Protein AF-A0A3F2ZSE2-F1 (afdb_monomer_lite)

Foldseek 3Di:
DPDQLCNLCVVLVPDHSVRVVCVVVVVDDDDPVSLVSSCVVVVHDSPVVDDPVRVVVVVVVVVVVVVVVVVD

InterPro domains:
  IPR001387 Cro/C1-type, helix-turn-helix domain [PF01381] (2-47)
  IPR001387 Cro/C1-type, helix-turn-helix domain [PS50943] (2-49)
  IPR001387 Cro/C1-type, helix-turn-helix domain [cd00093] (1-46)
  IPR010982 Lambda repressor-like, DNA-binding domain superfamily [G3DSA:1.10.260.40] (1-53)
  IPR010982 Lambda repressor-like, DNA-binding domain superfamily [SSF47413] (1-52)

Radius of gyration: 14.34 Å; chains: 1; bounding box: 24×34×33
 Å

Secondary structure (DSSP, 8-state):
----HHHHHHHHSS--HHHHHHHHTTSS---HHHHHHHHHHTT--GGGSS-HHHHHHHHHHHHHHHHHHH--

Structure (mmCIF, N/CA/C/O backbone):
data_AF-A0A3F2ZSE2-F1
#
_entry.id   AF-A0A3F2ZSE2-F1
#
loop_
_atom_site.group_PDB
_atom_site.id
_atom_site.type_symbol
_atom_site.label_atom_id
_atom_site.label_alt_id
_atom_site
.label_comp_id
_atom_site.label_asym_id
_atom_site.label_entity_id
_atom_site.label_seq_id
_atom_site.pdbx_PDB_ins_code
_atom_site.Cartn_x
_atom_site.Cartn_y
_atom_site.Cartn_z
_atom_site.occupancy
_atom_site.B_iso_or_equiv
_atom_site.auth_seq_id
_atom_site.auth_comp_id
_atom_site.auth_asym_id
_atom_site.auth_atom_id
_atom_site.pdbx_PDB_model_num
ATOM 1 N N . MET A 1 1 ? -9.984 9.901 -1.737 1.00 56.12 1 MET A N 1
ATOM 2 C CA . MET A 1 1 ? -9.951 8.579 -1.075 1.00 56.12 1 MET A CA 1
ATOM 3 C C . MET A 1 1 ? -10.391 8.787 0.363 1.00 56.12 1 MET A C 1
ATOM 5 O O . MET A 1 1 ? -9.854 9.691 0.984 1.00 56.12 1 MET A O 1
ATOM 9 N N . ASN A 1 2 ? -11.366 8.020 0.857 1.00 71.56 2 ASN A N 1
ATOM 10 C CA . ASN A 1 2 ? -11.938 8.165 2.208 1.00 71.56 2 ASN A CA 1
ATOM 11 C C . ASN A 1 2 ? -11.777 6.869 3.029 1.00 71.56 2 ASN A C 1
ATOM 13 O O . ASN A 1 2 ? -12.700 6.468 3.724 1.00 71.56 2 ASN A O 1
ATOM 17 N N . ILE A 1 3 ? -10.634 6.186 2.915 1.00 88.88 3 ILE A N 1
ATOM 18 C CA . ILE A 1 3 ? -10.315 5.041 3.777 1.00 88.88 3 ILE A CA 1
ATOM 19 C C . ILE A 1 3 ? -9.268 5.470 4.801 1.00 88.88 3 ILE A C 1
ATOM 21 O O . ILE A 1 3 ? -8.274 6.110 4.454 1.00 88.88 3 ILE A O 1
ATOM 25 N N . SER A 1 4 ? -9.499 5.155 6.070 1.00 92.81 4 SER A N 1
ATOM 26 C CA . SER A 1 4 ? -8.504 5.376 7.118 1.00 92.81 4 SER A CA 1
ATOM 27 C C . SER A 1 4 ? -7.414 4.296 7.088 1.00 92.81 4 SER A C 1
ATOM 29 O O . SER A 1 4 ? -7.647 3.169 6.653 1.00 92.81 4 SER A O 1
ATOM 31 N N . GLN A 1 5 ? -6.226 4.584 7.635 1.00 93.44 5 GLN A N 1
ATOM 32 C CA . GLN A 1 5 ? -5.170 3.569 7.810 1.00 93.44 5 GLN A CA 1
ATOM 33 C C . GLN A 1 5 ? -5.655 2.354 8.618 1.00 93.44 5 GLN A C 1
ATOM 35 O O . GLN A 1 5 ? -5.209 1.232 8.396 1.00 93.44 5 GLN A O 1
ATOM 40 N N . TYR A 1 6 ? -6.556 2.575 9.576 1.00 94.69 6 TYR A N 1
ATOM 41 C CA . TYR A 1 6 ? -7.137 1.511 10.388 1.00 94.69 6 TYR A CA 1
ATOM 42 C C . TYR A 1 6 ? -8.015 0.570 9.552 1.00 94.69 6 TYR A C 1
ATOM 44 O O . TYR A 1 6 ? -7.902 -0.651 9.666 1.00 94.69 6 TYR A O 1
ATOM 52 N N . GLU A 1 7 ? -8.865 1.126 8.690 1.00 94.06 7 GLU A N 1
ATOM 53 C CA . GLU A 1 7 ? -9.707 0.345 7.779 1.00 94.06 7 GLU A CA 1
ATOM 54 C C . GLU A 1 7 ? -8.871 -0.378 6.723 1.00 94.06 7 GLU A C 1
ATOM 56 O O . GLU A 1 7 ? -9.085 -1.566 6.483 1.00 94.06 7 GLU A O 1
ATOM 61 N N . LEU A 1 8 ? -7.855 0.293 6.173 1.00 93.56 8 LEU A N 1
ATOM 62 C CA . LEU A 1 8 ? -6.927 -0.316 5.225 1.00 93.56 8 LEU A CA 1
--
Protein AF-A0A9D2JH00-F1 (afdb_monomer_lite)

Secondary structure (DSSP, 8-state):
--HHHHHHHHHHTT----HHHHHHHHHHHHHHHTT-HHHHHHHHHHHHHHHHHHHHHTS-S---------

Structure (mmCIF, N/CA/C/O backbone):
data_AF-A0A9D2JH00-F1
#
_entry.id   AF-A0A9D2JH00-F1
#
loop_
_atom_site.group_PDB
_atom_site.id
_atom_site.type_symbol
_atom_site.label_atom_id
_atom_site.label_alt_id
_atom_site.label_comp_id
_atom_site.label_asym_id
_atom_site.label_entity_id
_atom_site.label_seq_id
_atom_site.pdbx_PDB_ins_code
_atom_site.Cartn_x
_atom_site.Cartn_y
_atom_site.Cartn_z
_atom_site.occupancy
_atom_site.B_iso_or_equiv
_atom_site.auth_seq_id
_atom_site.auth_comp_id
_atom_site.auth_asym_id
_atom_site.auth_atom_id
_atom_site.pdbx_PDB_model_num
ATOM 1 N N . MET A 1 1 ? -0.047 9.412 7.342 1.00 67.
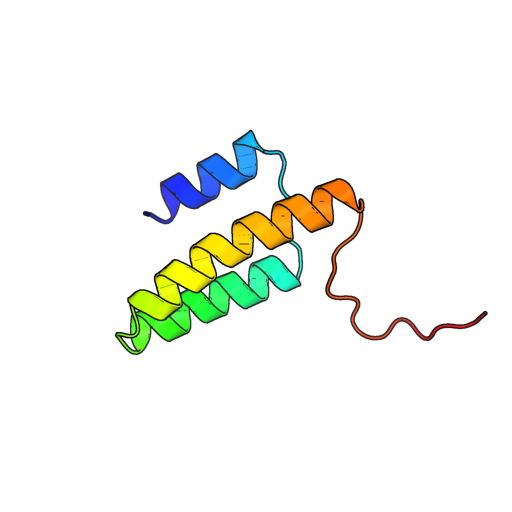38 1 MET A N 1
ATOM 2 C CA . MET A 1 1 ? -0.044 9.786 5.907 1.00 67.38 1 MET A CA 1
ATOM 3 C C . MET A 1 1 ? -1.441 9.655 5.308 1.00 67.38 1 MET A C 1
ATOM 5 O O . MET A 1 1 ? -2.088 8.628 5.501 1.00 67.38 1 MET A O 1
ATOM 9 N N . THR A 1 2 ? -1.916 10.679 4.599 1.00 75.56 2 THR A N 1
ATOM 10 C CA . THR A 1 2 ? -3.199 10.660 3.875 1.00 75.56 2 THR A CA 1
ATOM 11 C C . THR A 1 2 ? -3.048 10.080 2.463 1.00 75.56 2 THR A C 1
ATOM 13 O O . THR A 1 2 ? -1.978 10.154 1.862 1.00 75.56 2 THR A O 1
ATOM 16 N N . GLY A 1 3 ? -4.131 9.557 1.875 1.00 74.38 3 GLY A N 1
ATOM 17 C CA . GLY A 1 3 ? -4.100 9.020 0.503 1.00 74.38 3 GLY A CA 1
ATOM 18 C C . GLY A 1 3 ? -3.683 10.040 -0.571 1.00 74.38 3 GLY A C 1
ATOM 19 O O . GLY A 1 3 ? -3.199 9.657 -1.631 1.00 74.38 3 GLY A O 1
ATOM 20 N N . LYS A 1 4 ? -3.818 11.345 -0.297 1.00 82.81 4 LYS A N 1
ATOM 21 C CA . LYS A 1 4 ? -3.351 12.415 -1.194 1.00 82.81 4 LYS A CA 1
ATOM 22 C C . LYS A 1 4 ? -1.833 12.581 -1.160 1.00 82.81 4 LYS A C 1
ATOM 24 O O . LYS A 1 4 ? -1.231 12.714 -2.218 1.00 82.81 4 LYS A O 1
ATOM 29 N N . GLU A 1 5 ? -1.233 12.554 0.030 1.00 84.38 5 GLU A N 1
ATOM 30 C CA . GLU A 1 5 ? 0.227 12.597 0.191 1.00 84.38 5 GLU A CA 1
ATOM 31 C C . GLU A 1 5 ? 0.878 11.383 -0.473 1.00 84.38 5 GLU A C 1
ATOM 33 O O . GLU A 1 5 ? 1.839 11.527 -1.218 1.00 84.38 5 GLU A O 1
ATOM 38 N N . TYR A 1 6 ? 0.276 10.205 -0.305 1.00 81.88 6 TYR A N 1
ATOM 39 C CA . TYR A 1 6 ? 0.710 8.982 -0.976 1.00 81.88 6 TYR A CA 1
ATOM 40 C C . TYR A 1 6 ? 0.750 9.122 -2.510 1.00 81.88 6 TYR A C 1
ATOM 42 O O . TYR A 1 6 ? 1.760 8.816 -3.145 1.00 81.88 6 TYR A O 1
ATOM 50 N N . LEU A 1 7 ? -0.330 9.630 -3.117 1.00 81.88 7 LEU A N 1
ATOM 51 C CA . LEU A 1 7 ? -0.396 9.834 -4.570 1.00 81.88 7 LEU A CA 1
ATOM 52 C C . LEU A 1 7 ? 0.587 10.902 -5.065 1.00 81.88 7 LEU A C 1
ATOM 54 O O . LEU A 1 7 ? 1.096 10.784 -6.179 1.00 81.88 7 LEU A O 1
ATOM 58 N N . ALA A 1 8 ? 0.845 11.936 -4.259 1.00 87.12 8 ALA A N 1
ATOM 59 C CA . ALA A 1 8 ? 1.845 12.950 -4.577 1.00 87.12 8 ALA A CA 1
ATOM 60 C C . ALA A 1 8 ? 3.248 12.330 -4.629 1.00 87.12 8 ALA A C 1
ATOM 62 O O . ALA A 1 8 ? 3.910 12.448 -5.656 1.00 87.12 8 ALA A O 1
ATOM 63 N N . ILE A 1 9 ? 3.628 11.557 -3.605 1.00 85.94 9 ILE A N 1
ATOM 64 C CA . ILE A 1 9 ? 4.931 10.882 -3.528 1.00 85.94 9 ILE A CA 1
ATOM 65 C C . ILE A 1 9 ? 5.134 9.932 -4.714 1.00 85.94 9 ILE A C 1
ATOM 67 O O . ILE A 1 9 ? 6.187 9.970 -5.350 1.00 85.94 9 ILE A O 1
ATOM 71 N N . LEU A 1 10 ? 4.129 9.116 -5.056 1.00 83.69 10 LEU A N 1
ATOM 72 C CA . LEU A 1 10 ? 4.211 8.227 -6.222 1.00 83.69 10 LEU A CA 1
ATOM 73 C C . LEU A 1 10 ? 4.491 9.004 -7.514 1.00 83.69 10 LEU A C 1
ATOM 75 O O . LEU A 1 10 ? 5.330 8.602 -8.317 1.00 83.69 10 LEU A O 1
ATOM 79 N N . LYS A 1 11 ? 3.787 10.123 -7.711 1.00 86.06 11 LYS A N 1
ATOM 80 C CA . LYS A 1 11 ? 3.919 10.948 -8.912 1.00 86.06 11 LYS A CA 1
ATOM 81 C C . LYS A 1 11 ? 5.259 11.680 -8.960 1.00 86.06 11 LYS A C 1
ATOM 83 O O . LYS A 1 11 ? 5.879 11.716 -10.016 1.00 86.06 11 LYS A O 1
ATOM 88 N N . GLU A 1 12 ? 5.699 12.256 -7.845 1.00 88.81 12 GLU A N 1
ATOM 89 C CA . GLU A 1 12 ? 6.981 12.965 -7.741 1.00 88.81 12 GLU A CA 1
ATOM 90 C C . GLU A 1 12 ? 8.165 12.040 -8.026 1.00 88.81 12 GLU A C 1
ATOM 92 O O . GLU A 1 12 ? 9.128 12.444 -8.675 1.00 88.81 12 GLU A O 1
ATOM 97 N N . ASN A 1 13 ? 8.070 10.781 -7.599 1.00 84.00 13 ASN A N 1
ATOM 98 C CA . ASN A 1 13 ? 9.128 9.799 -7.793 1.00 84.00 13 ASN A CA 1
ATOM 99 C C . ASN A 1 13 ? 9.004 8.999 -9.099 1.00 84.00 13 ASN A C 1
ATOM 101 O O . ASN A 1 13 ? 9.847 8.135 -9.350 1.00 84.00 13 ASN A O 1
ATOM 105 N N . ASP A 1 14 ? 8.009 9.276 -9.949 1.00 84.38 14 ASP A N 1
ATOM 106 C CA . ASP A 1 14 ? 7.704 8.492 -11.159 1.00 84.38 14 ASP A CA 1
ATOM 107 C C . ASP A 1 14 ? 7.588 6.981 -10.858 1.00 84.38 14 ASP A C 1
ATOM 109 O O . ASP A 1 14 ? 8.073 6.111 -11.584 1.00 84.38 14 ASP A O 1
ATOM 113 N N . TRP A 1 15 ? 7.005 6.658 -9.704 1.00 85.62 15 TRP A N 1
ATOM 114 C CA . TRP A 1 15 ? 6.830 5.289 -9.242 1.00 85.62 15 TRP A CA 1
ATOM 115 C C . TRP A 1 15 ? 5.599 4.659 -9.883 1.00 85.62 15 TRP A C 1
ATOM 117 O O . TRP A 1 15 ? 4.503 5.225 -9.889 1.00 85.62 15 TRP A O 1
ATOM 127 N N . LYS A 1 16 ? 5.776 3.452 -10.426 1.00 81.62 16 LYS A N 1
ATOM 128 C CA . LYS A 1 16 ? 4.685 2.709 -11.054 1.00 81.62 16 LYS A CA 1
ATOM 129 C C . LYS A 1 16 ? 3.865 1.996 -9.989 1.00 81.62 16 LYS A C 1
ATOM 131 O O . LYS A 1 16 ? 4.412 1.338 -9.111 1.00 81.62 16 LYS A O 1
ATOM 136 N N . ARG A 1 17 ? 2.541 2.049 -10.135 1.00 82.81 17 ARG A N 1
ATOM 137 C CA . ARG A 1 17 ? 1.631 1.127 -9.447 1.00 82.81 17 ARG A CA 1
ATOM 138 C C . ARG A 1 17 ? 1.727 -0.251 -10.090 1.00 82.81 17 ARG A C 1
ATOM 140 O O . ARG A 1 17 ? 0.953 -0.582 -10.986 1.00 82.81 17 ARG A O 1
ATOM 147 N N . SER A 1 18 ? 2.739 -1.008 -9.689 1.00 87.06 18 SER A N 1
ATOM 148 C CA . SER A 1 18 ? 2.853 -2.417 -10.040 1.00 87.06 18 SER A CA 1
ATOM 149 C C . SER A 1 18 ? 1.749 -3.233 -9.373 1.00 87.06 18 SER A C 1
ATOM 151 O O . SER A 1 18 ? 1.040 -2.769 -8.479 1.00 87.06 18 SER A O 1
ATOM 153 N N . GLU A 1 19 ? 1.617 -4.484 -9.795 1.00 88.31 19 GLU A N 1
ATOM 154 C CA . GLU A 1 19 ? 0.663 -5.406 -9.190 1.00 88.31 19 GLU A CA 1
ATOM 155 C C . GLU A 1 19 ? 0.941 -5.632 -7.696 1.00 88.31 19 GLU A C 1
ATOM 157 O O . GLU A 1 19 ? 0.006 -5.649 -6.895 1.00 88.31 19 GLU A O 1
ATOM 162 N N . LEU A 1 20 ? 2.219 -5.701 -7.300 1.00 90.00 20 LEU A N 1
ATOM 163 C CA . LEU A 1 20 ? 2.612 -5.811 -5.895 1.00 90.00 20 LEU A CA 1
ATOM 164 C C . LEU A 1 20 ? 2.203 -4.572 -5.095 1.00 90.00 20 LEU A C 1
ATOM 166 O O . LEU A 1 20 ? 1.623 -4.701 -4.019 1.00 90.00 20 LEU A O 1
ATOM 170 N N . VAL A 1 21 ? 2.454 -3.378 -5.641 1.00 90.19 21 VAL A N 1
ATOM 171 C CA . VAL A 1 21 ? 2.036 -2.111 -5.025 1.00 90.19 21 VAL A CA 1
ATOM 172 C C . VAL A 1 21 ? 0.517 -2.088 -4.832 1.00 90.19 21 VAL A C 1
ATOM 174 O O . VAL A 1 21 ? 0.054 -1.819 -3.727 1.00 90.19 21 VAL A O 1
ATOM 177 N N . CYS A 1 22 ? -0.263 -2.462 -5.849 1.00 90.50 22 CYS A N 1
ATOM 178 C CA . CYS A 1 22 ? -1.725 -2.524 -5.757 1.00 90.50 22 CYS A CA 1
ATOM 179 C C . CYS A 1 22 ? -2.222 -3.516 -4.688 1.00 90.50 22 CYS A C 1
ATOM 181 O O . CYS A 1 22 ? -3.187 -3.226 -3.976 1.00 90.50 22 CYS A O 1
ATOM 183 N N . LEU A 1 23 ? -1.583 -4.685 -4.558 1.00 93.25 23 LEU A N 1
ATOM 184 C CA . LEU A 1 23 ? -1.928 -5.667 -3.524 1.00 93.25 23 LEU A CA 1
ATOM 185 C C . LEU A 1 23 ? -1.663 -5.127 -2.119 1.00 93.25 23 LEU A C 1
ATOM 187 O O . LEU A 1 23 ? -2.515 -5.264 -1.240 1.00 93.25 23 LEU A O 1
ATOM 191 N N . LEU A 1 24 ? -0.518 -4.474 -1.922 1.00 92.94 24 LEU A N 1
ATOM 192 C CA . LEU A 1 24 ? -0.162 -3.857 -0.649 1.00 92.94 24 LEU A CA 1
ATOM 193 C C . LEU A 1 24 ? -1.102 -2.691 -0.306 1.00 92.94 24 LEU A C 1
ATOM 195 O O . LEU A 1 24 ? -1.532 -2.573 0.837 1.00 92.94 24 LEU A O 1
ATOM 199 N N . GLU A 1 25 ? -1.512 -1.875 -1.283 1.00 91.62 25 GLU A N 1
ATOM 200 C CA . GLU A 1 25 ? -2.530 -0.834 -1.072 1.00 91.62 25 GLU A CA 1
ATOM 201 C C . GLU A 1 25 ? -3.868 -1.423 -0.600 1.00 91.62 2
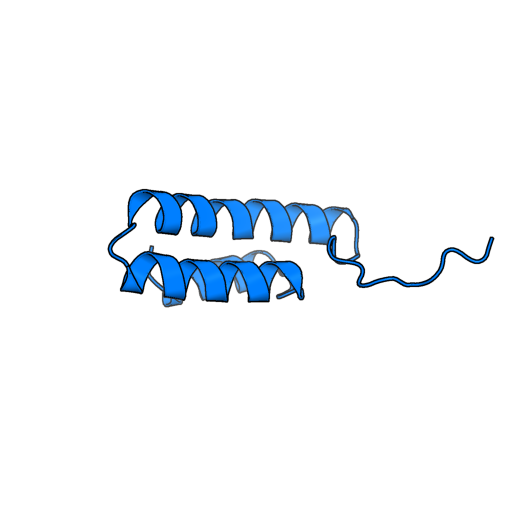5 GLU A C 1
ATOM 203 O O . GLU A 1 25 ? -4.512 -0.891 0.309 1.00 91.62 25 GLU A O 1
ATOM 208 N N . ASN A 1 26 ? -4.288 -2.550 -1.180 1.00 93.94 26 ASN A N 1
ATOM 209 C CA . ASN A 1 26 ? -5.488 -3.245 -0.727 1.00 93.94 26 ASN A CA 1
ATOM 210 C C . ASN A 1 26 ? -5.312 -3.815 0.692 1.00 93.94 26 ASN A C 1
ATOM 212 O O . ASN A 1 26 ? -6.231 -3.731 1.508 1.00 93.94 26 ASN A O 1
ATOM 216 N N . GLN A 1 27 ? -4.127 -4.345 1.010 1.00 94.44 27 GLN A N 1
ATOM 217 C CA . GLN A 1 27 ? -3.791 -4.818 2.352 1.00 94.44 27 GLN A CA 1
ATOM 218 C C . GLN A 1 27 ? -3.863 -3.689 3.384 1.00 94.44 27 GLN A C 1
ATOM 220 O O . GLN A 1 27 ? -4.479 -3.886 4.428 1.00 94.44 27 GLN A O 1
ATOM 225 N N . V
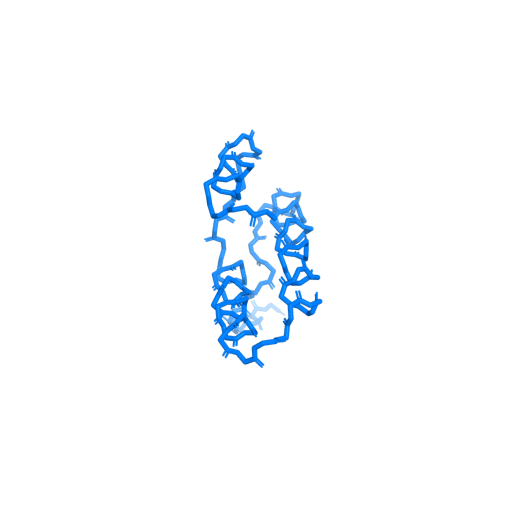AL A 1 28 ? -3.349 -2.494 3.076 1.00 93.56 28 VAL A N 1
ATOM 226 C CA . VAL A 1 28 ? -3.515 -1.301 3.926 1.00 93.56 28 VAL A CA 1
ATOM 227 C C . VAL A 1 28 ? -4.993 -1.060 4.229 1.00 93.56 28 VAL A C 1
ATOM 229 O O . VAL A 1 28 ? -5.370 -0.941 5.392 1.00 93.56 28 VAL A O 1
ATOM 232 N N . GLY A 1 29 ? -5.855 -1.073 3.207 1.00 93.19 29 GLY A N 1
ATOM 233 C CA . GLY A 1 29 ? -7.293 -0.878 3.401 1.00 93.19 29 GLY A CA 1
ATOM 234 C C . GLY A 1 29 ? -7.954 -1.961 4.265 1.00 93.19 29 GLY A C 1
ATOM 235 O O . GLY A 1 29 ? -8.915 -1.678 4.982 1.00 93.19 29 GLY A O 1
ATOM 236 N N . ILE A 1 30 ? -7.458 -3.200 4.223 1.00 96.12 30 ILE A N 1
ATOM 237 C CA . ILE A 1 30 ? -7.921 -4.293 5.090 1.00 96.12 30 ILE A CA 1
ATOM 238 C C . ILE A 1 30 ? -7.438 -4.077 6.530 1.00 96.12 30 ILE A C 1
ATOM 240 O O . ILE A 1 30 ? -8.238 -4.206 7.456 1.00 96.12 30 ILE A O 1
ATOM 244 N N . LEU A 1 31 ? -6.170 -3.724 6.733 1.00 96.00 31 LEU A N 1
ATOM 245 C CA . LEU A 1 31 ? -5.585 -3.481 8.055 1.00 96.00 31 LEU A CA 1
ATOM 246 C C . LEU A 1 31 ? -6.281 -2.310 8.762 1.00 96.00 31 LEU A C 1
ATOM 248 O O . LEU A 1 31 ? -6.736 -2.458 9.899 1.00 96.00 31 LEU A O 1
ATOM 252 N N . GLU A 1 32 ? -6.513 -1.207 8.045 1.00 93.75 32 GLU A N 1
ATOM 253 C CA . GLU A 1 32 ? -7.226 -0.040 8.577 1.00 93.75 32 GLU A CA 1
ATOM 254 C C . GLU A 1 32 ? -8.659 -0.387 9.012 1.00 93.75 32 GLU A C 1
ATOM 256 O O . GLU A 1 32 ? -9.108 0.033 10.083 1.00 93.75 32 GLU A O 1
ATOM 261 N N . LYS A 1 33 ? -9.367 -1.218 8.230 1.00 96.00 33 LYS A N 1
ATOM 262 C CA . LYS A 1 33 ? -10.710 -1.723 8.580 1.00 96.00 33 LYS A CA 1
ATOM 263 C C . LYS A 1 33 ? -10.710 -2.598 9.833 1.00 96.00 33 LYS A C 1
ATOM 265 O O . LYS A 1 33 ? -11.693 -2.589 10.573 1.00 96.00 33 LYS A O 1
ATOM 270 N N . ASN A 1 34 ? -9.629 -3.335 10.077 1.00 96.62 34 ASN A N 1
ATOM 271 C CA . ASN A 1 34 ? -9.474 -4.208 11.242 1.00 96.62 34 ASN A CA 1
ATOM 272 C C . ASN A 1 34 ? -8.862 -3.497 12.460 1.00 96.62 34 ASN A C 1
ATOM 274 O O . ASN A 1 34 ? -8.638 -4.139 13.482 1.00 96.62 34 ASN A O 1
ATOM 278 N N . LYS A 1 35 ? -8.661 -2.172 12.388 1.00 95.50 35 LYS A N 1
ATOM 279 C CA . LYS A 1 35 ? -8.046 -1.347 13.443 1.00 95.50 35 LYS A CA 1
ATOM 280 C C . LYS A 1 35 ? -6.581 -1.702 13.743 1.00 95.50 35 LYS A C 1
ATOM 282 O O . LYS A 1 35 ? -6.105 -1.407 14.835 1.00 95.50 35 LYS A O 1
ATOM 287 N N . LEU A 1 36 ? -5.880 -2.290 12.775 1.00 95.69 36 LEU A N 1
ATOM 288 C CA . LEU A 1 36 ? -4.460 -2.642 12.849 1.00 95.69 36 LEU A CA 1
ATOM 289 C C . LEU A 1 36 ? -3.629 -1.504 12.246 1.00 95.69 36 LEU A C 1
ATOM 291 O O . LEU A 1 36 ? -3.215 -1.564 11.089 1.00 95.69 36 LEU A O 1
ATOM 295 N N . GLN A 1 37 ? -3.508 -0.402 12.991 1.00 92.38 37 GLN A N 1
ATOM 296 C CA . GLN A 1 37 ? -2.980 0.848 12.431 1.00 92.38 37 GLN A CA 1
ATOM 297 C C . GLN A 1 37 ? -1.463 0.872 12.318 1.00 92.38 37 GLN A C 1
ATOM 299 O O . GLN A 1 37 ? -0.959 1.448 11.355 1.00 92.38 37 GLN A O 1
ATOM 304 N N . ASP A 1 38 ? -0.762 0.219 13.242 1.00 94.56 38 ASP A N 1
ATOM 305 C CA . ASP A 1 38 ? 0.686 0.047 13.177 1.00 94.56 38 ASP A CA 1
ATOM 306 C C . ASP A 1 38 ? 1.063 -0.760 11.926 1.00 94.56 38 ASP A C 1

[Problem details]: Copy down every line of the entries containing the word "Protein".

[Exercise output]:
Protein AF-A0A3F2ZSE2-F1 (afdb_monomer_lite)
Protein AF-A0A9D2JH00-F1 (afdb_monomer_lite)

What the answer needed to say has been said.